Russians brood, Americans get depressed
Americans had more symptoms of depression than Russians, who generally are believed to be unhappier than Americans.
Thu, Jul 15, 2010 at 12:37 PM
COPING: Studies show that it is possible for culture to affect how people reflect on and adapt to negative experiences. (Photo: jupiterimages)
NEW YORK - Russians dwell on negative emotions much as novelists Fyodor Dostoyevsky and Leo Tolstoy so famously detailed, but they are less likely to become depressed than Americans, according to two new studies.
"It seems that even though Russians brood and contemplate more than Americans, it is not the factor that contributes to them being so unhappy," said Igor Grossmann, the University of Michigan researcher who worked on the studies.

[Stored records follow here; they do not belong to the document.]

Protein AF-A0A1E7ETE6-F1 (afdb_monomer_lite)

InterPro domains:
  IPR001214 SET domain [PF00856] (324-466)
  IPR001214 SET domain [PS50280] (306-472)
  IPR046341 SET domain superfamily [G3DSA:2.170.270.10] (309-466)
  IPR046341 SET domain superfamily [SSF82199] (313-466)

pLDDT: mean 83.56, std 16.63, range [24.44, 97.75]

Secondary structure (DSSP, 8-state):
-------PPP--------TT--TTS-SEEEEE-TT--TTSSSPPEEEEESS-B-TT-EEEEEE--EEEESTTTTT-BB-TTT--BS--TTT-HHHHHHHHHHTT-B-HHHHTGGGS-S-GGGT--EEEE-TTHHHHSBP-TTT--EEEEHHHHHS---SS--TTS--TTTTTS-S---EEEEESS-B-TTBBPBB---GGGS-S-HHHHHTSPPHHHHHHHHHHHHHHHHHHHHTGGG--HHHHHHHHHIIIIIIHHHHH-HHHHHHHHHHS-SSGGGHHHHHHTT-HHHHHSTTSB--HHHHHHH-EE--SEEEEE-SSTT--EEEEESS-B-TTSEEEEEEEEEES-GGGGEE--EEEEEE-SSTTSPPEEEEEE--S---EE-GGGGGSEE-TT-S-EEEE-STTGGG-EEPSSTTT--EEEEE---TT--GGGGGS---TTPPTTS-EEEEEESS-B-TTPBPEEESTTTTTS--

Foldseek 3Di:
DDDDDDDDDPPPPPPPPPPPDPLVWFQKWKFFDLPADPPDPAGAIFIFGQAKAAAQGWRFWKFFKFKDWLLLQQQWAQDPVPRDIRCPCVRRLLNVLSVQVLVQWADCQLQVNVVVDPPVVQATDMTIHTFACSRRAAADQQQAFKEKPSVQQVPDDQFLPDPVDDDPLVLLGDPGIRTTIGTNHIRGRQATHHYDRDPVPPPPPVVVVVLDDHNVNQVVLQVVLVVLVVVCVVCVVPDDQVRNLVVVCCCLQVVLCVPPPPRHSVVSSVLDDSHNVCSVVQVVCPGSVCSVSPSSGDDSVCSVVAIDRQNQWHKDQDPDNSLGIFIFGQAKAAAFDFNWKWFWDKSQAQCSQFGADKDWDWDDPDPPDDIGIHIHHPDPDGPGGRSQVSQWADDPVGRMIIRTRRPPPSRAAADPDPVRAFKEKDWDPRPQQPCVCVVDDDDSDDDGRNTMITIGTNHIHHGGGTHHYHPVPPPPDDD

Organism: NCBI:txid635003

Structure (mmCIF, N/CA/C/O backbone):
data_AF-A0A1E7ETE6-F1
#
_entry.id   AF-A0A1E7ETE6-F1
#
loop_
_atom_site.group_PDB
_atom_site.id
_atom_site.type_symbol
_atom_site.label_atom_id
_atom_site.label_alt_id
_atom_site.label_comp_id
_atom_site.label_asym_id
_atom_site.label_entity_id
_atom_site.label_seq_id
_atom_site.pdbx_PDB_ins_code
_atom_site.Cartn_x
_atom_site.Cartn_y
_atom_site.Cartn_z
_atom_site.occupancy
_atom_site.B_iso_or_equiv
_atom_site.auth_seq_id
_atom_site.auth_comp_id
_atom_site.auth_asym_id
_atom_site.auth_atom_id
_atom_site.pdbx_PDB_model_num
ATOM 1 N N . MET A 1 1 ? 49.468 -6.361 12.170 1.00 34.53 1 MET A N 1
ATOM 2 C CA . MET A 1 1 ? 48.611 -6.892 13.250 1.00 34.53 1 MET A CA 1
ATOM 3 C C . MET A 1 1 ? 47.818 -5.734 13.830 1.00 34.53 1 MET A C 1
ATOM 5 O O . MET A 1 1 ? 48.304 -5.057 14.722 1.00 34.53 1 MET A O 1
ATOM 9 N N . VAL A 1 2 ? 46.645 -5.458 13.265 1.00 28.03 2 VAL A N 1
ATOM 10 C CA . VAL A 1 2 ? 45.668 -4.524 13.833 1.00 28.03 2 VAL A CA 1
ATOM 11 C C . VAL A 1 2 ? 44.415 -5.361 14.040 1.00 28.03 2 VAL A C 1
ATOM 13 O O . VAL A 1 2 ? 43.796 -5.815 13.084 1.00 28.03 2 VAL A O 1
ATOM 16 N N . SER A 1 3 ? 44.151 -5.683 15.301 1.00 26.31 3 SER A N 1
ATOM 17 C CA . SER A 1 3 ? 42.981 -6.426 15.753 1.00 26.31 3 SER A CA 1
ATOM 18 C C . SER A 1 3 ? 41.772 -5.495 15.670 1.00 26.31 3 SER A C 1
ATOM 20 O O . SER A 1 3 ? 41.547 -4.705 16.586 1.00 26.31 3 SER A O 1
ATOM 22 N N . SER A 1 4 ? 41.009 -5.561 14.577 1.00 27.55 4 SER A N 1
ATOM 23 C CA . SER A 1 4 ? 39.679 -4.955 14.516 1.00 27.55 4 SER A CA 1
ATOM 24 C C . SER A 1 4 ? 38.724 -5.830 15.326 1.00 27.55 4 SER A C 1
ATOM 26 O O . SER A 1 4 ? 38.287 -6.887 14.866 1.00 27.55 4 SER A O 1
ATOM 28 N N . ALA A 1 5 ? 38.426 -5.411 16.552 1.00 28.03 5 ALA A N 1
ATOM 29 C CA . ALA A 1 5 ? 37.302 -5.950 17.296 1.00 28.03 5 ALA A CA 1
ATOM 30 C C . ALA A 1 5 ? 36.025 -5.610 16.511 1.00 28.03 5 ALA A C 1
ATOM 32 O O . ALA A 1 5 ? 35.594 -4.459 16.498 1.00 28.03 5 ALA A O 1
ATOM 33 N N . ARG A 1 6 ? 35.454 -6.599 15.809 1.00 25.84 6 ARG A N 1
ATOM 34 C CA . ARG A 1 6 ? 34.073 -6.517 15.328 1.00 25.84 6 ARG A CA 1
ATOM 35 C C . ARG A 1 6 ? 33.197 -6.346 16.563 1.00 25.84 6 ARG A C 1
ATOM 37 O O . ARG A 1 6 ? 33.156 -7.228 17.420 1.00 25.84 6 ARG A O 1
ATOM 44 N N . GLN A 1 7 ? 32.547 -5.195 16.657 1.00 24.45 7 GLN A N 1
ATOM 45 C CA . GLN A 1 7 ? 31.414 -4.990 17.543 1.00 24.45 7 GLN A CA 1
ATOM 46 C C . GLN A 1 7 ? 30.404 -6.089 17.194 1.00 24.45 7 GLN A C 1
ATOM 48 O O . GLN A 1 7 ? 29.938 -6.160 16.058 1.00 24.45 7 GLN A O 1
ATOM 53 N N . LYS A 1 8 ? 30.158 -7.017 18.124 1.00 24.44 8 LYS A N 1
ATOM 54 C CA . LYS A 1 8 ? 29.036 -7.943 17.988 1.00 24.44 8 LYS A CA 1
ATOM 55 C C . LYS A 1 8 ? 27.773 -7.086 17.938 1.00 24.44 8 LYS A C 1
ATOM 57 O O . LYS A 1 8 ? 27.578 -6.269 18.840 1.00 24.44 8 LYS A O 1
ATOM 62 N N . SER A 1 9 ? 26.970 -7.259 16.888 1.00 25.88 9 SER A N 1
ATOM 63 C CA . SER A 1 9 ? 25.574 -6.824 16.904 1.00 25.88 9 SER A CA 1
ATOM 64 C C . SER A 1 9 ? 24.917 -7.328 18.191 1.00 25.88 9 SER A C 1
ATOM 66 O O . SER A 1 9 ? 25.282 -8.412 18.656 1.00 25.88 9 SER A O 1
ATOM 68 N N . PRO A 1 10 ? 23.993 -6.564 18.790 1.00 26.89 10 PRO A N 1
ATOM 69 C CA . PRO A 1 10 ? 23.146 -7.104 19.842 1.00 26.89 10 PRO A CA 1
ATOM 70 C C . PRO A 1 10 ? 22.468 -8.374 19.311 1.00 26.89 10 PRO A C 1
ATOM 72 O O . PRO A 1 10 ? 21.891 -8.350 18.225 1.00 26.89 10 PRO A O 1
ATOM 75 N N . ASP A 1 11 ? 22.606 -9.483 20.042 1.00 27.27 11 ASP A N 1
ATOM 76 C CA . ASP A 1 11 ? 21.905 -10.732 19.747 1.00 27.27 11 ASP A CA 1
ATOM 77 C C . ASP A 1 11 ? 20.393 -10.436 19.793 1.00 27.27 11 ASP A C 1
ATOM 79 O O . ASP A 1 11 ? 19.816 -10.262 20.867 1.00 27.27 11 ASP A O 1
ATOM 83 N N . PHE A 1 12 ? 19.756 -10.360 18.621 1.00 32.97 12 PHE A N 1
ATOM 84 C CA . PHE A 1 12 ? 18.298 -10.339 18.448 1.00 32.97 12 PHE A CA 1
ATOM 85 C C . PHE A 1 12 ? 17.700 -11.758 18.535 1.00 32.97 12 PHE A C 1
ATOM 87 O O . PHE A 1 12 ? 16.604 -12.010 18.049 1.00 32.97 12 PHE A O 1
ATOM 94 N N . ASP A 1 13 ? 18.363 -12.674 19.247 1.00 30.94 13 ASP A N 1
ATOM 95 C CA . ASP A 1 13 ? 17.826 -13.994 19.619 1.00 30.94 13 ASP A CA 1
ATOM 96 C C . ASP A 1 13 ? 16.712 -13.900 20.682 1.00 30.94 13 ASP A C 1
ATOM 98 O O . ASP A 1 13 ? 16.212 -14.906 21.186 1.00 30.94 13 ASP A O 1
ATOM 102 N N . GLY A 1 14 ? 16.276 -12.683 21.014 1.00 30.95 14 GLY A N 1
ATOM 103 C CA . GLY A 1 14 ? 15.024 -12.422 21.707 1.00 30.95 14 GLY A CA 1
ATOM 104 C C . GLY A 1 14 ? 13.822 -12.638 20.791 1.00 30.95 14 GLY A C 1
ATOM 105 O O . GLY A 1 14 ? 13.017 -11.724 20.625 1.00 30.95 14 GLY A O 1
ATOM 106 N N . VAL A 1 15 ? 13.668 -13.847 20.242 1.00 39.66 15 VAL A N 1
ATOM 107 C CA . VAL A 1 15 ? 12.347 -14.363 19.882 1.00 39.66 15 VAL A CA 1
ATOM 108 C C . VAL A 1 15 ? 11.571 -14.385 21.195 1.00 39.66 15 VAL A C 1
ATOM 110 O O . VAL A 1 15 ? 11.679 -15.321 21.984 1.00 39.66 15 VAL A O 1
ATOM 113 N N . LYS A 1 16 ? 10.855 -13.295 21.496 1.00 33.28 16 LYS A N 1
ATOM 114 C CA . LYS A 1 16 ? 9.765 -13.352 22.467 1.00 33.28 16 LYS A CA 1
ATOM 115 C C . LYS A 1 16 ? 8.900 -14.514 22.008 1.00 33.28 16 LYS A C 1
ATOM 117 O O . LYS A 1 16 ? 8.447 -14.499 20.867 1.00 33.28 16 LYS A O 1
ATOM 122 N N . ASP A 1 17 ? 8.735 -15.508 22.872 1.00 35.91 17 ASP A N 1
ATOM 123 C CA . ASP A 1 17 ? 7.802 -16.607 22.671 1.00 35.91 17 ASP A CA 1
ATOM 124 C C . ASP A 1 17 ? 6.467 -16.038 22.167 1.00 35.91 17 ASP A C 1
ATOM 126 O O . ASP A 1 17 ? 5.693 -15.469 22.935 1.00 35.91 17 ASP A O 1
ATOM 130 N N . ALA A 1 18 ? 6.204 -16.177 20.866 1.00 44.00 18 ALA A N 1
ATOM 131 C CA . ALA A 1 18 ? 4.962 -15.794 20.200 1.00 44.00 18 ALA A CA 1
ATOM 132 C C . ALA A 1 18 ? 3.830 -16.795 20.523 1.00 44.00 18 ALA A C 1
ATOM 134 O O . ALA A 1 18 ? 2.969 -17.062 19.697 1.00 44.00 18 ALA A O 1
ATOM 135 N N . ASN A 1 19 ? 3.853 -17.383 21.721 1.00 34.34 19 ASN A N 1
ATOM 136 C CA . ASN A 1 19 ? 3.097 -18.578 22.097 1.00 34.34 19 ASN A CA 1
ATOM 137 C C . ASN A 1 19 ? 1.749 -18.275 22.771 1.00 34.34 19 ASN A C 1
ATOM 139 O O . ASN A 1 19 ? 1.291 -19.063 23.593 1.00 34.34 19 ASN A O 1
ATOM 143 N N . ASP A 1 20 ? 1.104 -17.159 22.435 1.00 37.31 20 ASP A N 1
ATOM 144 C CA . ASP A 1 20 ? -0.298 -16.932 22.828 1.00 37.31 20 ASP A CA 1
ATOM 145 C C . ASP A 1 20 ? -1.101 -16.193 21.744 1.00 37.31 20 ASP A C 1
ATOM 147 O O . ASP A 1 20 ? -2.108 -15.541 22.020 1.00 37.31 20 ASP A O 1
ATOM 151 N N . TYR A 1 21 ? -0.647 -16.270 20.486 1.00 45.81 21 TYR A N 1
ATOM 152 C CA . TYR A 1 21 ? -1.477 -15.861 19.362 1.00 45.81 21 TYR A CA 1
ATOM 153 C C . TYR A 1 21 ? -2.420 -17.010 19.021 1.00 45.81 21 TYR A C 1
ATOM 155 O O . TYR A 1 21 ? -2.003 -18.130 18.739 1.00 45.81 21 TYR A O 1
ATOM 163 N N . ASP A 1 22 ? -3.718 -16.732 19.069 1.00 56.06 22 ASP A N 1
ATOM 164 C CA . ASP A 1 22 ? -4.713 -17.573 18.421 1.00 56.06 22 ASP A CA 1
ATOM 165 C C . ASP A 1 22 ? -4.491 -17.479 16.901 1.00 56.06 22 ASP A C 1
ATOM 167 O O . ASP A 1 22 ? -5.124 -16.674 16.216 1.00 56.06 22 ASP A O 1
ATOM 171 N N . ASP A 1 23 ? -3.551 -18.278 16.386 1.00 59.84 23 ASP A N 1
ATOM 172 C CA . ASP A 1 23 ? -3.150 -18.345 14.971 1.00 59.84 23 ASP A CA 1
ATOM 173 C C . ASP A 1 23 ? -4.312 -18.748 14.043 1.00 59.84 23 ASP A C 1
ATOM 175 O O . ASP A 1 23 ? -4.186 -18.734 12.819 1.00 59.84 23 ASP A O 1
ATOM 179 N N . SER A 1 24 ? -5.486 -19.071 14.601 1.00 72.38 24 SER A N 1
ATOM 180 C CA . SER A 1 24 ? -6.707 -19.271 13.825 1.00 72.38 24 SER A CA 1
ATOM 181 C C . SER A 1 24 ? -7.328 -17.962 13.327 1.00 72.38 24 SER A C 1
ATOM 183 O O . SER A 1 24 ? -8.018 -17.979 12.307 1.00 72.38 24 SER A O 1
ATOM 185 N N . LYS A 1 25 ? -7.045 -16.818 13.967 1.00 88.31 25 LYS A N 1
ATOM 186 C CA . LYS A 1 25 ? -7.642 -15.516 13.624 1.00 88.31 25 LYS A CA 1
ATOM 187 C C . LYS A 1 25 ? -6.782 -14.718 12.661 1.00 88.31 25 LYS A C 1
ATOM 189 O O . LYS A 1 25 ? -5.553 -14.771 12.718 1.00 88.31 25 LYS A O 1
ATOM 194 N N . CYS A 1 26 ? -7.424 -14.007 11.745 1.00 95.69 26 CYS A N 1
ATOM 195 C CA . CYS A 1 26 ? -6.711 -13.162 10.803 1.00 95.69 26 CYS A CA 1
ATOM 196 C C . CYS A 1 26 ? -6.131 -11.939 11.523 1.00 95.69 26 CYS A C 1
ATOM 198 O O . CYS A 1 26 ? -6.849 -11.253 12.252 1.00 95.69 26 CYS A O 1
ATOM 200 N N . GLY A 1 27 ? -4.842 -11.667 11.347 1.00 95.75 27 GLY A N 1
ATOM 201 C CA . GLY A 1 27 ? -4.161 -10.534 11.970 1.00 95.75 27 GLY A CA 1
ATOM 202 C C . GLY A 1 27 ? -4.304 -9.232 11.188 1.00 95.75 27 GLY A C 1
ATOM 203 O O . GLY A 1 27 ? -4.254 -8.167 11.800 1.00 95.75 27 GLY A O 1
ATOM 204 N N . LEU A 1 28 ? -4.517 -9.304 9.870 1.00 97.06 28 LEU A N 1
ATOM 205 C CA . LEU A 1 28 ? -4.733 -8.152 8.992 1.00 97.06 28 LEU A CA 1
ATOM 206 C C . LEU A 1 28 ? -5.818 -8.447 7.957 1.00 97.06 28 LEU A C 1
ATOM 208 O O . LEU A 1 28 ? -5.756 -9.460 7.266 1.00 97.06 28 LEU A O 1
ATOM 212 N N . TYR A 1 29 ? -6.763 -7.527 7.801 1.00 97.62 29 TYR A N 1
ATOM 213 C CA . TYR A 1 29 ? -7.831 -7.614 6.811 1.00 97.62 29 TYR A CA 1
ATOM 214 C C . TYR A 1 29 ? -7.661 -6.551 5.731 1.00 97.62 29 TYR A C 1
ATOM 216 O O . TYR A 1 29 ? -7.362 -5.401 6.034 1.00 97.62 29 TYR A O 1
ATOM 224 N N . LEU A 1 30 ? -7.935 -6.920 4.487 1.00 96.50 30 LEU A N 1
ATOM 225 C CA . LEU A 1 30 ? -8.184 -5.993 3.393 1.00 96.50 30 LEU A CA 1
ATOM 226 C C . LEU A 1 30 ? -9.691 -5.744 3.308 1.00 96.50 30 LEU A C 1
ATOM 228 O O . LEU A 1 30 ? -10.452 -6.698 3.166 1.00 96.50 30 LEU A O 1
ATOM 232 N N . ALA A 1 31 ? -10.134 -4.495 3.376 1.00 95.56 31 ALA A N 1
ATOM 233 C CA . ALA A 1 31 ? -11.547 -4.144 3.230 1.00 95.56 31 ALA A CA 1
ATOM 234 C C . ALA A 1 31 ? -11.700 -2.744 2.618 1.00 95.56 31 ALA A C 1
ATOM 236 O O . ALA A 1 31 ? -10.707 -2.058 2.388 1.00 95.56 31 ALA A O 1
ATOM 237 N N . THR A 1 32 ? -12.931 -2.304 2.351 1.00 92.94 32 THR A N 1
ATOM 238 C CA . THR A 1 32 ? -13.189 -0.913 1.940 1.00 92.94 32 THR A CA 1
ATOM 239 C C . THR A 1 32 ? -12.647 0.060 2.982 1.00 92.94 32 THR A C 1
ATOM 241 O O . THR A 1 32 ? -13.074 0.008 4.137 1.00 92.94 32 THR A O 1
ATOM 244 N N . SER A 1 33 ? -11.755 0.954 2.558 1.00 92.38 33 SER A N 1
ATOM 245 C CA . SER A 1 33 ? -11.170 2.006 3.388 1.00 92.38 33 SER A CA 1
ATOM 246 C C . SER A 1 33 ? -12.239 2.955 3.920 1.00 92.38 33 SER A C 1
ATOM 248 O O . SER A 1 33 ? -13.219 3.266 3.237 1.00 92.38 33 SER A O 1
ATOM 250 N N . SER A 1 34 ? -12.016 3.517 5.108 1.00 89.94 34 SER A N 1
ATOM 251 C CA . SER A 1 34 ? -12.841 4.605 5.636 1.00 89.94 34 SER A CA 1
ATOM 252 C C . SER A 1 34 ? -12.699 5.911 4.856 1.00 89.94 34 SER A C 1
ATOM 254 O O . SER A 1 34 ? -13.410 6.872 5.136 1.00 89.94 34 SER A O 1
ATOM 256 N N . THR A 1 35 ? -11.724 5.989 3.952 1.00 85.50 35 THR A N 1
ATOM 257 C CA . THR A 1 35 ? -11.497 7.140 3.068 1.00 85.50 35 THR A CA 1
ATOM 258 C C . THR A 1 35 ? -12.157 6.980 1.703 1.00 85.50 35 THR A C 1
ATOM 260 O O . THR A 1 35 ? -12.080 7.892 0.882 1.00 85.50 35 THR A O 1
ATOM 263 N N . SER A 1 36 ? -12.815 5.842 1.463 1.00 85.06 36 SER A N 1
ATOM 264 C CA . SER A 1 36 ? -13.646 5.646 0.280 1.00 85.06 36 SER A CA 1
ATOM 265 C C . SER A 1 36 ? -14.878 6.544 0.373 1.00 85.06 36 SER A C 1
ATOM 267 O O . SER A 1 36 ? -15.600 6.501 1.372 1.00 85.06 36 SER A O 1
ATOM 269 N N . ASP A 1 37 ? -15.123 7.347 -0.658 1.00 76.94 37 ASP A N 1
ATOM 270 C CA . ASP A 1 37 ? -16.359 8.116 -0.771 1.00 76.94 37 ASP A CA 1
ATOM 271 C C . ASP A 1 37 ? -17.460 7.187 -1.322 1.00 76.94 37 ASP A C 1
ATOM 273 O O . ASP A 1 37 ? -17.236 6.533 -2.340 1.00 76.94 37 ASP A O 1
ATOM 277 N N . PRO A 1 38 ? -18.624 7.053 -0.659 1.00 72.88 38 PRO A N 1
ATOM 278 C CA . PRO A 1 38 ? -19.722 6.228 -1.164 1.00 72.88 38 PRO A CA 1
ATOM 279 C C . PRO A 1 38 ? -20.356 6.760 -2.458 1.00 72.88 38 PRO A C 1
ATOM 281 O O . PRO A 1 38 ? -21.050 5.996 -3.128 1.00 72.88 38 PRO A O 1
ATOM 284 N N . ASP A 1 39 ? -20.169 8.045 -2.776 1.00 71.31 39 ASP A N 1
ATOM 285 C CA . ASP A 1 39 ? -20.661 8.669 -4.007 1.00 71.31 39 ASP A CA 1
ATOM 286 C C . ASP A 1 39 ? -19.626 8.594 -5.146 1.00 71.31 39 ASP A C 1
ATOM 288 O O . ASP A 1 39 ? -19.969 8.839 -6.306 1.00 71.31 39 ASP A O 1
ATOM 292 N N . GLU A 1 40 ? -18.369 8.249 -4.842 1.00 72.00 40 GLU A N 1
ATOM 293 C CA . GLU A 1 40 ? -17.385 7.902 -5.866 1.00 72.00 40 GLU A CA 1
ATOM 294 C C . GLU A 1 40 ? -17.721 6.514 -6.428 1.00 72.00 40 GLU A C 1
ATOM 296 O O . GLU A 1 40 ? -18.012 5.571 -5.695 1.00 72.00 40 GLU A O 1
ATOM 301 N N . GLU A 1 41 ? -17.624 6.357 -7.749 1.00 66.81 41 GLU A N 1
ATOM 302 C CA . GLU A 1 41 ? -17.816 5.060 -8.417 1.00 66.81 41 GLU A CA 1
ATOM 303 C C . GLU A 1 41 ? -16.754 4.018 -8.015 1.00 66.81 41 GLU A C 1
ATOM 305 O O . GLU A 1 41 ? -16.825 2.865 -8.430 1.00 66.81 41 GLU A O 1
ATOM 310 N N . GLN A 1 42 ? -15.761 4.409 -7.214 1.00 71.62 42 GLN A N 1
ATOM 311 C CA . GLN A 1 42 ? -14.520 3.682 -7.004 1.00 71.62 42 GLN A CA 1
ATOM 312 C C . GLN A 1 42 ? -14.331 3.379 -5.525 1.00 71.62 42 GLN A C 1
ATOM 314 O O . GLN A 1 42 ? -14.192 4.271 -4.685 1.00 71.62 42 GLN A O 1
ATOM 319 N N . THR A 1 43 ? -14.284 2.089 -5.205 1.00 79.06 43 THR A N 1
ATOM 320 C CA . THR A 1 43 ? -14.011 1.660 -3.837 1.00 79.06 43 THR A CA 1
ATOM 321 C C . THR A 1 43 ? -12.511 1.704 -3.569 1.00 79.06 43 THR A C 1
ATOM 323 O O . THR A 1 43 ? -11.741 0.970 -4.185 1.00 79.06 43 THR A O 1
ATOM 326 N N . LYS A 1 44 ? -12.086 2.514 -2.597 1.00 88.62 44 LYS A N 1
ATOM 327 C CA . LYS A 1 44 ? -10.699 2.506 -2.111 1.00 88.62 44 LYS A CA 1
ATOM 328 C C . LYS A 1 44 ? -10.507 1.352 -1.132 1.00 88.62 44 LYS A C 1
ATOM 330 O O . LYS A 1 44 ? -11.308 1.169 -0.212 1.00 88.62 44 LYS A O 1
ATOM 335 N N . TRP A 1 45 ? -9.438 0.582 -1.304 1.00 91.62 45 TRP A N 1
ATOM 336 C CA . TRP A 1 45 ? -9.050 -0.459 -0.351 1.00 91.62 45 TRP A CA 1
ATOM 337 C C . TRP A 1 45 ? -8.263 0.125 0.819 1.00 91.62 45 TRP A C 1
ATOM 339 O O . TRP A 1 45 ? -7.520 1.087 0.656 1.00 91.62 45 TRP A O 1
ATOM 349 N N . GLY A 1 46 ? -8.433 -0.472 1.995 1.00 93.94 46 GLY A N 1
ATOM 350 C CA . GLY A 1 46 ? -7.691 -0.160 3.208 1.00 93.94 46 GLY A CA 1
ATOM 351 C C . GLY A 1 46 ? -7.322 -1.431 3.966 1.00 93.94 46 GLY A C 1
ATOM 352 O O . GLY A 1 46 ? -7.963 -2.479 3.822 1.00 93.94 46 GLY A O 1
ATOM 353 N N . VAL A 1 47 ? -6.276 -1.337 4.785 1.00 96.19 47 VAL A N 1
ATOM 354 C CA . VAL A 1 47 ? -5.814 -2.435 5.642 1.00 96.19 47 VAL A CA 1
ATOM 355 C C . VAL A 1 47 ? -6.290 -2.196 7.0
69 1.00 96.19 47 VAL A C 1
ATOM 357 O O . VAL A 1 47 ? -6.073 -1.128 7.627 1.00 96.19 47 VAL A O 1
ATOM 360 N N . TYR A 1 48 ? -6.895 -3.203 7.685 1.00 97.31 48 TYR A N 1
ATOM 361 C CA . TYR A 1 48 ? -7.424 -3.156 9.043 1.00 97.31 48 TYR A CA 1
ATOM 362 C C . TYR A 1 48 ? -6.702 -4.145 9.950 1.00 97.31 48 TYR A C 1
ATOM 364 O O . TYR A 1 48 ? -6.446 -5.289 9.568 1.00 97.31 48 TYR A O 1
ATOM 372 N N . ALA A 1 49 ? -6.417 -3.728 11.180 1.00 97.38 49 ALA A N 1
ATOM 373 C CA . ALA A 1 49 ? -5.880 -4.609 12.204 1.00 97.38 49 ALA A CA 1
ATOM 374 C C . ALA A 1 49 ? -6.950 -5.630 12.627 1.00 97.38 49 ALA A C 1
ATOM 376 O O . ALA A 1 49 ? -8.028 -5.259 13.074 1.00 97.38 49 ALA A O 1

Americans had more symptoms of depression than Russians, who generally are believed to be unhappier than Americans, when reflecting on negative experiences, the studies, which will be published in the journal Psychological Science, showed.
When Russians reflect on negative feelings, they are able to distance themselves and have fewer symptoms of depression than Americans, according to the first study, which included U.S. and Russian students.
Symptoms of depression include negative thoughts, feelings of being punished, a decrease in sleep or appetite, feelings of guilt or past failures and pessimism.
In the second study, researchers measured the level of distress of the students after they recalled and analyzed a recent anger-related experience with another person.
In that case as well, Russians were less distressed after having dwelled on such an experience, were less likely to blame the other person for the situation and were able to distance themselves more easily from the event.
"They have the view of a fly on the wall rather than looking at it through their own eyes," Grossman explained.
Grossmann, who co-authored the article, said the studies show that it is possible for culture to affect how people reflect on and adapt to negative experiences.
The studies were conducted jointly with the National Institute of Mental Health.